**Task goal:**
Of all the entries below, only the lines from the one with "ATOM 128 C C" up to and including the one with "ATOM 135 N N" are to be duplicated exactly.

**Records shown:**
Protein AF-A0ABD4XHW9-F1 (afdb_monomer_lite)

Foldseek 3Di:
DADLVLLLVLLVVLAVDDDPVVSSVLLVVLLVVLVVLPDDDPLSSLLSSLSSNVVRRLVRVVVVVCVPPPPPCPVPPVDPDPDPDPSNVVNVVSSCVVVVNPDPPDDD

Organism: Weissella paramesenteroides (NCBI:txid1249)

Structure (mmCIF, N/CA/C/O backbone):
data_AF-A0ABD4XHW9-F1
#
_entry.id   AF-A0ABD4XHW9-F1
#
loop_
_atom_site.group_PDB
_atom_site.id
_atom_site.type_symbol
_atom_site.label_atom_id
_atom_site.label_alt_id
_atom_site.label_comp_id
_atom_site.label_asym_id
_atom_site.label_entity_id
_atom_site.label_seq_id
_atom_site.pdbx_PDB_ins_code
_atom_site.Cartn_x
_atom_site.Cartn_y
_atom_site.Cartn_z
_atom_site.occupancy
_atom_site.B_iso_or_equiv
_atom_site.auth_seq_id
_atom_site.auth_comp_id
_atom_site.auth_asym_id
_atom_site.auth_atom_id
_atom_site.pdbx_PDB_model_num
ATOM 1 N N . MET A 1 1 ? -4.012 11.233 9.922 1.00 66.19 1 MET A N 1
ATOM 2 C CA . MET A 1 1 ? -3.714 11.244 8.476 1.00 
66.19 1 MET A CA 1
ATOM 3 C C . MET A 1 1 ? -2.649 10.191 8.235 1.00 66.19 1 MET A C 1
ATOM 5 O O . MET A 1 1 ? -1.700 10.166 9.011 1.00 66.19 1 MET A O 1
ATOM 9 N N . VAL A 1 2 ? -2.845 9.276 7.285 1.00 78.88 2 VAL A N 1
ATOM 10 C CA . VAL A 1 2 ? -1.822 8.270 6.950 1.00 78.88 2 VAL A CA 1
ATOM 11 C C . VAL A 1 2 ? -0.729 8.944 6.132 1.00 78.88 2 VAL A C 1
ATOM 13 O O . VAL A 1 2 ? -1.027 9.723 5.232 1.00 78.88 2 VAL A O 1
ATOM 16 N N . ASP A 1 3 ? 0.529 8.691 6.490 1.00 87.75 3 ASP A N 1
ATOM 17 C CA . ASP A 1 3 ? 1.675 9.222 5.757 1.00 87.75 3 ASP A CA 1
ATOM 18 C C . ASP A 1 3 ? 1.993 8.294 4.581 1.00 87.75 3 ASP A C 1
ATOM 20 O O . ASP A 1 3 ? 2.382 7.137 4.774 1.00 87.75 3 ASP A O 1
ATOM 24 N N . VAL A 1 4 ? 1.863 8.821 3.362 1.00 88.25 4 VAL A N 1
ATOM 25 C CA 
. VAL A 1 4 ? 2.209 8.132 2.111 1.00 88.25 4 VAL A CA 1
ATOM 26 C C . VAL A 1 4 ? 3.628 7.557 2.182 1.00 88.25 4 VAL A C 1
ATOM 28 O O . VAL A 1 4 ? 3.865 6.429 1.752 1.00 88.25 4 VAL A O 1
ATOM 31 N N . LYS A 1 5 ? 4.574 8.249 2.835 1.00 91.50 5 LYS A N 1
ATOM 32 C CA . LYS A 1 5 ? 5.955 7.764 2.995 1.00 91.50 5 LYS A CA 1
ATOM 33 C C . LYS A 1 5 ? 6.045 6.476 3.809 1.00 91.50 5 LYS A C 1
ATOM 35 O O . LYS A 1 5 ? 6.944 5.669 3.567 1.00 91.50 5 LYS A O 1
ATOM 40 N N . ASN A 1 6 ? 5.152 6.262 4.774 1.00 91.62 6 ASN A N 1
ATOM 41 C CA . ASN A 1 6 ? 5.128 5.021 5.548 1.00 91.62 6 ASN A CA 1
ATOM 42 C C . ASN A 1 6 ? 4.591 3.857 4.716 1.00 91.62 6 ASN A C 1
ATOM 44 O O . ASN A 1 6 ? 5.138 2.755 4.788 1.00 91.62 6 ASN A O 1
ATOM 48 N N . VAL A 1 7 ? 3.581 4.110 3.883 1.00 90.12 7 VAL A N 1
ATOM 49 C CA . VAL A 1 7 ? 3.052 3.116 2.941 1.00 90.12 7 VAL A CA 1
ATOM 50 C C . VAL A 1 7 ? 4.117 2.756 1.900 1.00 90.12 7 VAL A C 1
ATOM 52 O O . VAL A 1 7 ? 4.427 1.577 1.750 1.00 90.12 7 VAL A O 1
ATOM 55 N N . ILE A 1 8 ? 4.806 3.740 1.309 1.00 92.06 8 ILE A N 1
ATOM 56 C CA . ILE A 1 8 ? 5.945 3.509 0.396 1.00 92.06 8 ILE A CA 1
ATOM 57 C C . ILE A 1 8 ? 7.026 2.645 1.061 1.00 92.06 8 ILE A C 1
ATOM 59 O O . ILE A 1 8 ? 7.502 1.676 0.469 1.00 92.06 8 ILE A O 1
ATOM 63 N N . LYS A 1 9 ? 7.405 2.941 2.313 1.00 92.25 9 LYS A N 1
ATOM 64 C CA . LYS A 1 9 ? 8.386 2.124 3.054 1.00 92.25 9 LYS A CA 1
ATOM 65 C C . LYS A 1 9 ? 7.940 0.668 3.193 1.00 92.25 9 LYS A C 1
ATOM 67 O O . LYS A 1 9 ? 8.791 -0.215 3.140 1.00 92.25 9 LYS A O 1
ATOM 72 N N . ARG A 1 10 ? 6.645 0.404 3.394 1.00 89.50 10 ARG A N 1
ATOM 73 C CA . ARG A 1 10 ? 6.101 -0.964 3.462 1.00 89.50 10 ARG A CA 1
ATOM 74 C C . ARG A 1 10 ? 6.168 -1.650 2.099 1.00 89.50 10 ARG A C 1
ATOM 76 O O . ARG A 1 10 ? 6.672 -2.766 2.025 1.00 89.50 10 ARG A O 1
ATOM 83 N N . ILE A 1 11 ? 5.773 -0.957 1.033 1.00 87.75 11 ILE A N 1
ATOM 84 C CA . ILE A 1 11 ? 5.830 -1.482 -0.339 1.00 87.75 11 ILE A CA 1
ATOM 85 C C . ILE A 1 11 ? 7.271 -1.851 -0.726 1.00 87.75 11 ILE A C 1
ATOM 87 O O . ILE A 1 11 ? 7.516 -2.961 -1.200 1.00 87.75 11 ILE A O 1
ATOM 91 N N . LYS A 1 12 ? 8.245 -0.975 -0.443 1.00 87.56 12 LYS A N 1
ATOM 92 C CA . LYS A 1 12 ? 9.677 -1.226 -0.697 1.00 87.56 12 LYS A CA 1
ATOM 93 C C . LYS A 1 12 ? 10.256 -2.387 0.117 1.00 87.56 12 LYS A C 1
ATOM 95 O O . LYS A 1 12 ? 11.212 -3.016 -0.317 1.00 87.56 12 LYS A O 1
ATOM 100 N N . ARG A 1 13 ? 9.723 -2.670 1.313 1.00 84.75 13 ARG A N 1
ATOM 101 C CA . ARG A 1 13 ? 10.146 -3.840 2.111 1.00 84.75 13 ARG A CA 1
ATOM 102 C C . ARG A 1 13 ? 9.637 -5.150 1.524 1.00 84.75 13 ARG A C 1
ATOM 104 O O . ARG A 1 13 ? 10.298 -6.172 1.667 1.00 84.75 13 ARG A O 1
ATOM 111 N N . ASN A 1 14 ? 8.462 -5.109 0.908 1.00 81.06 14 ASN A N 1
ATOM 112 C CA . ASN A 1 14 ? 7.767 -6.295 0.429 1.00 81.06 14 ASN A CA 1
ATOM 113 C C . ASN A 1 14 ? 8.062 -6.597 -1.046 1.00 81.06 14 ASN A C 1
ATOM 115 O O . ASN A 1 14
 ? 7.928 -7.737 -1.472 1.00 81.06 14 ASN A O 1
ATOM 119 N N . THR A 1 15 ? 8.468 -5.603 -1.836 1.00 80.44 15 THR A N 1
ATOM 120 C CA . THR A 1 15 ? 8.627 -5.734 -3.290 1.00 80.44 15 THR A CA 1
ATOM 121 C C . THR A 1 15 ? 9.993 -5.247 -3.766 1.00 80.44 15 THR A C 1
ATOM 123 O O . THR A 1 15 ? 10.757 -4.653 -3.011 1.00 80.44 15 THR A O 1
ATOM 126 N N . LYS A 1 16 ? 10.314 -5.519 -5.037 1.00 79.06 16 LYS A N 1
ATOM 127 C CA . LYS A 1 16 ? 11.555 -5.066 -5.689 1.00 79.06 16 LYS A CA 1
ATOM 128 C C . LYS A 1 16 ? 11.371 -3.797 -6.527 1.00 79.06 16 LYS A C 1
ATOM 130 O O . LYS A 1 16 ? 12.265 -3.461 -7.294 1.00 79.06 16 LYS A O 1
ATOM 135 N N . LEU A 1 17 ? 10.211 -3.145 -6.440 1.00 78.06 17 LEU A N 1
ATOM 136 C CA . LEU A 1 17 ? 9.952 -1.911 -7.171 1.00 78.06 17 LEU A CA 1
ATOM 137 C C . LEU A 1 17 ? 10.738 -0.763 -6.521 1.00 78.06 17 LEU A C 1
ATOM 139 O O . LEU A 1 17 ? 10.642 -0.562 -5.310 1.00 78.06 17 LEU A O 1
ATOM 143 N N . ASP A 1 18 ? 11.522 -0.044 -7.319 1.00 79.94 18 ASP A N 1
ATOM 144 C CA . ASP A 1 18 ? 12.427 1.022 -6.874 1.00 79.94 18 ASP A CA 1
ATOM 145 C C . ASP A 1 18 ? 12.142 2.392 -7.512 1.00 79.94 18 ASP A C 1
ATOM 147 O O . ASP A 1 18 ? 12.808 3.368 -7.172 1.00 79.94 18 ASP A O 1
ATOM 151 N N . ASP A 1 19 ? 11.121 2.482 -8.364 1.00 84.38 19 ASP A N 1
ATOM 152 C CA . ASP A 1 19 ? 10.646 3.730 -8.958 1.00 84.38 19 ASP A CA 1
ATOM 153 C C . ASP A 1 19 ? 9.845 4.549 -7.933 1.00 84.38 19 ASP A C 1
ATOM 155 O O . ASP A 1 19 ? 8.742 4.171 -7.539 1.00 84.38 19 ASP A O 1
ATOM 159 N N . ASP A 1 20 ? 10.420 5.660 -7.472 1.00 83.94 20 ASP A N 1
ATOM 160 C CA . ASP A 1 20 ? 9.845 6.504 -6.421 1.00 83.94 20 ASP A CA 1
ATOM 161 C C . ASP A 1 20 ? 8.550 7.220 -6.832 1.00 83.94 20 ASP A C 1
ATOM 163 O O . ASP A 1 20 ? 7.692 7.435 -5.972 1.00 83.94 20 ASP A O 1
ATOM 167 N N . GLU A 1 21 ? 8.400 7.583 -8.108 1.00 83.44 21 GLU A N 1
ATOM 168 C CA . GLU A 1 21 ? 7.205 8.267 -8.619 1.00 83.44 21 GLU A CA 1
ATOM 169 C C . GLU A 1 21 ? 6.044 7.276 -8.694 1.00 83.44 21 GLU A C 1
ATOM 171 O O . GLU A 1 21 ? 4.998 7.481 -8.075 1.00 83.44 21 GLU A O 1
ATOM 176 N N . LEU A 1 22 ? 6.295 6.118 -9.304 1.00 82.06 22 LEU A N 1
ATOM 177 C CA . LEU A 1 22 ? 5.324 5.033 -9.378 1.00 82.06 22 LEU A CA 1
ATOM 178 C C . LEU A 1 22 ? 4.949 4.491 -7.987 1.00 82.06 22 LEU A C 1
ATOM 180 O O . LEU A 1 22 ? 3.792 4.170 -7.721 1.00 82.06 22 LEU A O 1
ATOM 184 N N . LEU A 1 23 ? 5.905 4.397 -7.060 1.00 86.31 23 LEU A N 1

--

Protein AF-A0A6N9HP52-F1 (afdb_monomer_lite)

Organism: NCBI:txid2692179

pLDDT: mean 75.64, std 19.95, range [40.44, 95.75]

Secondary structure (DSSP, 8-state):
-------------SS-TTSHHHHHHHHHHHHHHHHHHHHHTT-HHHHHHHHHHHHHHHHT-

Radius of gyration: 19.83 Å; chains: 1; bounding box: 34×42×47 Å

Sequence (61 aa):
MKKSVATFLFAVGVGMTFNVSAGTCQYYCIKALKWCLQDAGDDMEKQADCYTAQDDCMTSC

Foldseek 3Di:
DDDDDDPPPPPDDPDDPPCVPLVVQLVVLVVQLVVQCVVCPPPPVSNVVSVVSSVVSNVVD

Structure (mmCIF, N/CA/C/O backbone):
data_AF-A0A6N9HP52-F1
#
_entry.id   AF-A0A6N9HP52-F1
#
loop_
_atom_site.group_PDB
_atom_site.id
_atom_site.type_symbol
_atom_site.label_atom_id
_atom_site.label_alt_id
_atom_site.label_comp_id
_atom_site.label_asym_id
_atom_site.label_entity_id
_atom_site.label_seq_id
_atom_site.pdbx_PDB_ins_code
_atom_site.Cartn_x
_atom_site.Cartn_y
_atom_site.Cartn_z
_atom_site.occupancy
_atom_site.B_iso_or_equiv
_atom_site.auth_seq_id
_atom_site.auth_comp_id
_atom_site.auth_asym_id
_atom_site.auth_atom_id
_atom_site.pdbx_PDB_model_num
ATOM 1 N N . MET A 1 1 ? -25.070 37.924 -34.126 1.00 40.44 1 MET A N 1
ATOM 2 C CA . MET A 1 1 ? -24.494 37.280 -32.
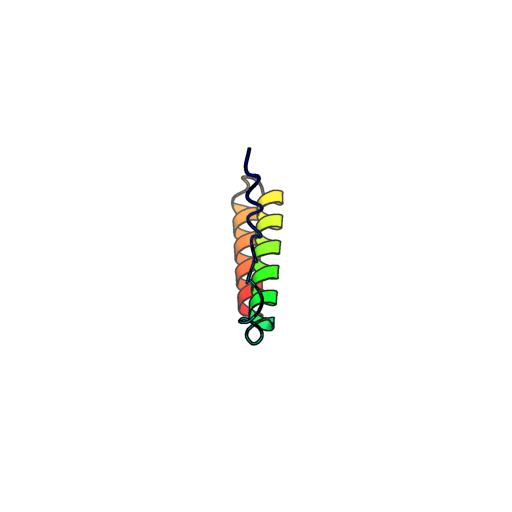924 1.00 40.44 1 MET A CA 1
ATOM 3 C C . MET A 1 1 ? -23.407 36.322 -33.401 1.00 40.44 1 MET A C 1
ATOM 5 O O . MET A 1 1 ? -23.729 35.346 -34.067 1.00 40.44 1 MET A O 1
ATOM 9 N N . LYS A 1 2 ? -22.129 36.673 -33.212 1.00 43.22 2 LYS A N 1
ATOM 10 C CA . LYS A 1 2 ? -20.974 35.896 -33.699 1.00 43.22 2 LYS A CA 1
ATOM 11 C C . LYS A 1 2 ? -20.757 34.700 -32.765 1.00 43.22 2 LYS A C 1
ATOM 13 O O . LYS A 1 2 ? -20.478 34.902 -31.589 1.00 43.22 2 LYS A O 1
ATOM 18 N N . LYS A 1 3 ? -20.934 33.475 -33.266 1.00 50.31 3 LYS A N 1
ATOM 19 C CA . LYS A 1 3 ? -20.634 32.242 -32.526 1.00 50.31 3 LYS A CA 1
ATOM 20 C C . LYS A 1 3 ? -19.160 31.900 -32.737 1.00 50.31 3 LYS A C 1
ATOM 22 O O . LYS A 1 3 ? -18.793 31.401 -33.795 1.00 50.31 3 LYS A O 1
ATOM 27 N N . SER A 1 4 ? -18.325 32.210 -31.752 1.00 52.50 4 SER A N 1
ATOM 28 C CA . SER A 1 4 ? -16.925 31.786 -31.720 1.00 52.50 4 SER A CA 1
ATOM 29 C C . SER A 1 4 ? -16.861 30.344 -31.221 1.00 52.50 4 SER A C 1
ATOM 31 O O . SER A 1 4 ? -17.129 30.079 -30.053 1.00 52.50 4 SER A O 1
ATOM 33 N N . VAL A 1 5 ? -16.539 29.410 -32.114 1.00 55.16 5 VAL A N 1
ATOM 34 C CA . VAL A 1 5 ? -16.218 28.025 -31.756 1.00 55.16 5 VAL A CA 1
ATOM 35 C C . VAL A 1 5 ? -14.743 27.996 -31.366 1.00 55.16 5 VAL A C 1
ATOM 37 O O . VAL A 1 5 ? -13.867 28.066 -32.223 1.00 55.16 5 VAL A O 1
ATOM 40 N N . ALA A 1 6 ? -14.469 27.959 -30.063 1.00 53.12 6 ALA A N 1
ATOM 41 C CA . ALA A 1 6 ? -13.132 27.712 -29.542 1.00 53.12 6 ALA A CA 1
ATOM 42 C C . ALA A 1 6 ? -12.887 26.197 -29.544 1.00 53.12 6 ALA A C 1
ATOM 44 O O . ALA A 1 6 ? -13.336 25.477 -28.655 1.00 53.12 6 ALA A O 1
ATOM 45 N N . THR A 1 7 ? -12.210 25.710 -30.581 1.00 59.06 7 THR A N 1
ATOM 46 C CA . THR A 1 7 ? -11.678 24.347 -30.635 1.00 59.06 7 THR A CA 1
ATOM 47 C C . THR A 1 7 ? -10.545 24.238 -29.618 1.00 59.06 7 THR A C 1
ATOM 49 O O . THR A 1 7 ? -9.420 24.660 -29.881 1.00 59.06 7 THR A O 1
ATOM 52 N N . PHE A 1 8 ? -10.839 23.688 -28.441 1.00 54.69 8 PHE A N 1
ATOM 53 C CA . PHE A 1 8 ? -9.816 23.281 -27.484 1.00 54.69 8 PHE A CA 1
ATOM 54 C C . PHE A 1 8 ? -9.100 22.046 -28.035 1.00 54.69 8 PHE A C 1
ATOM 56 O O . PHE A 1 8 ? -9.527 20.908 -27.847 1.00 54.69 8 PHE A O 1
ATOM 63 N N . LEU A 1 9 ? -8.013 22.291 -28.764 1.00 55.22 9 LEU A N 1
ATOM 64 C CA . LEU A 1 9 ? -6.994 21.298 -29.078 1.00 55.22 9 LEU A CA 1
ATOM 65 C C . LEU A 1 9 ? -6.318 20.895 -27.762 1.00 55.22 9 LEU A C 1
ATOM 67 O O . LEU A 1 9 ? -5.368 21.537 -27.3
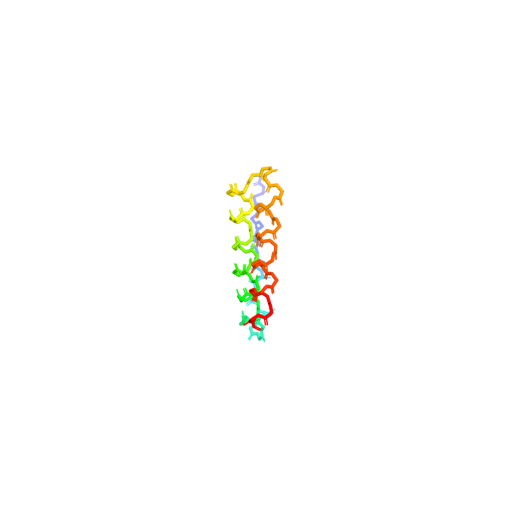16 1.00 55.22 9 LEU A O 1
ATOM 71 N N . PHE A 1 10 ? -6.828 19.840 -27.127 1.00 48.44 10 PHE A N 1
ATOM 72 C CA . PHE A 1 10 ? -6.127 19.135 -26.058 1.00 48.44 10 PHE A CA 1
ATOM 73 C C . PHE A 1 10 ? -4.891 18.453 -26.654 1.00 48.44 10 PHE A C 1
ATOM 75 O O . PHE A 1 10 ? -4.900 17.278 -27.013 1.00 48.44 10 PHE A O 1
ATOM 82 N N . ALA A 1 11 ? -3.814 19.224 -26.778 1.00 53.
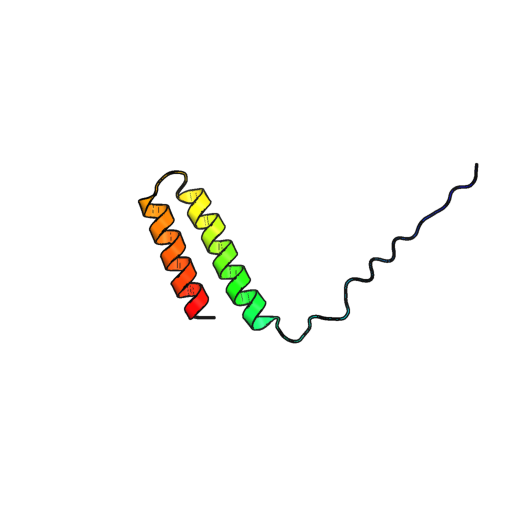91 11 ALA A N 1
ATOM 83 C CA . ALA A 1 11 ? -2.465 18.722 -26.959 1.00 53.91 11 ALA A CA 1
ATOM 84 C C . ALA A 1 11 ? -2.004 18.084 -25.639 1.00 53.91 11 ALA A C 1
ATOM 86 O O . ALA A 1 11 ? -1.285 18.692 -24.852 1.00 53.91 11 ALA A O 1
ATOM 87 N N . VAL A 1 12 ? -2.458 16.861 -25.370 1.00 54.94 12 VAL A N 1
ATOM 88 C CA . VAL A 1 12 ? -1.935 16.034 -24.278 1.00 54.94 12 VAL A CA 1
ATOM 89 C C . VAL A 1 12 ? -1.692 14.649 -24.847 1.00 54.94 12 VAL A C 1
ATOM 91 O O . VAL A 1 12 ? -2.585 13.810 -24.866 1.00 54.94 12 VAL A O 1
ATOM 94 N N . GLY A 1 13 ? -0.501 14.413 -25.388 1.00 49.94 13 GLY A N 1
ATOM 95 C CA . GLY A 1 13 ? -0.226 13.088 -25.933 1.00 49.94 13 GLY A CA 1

**Finished task:**
ATOM 128 C C . LYS A 1 16 ? 11.371 -3.797 -6.527 1.00 79.06 16 LYS A C 1
ATOM 130 O O . LYS A 1 16 ? 12.265 -3.461 -7.294 1.00 79.06 16 LYS A O 1
ATOM 135 N N . LEU A 1 17 ? 10.211 -3.145 -6.440 1.00 78.06 17 LEU A N 1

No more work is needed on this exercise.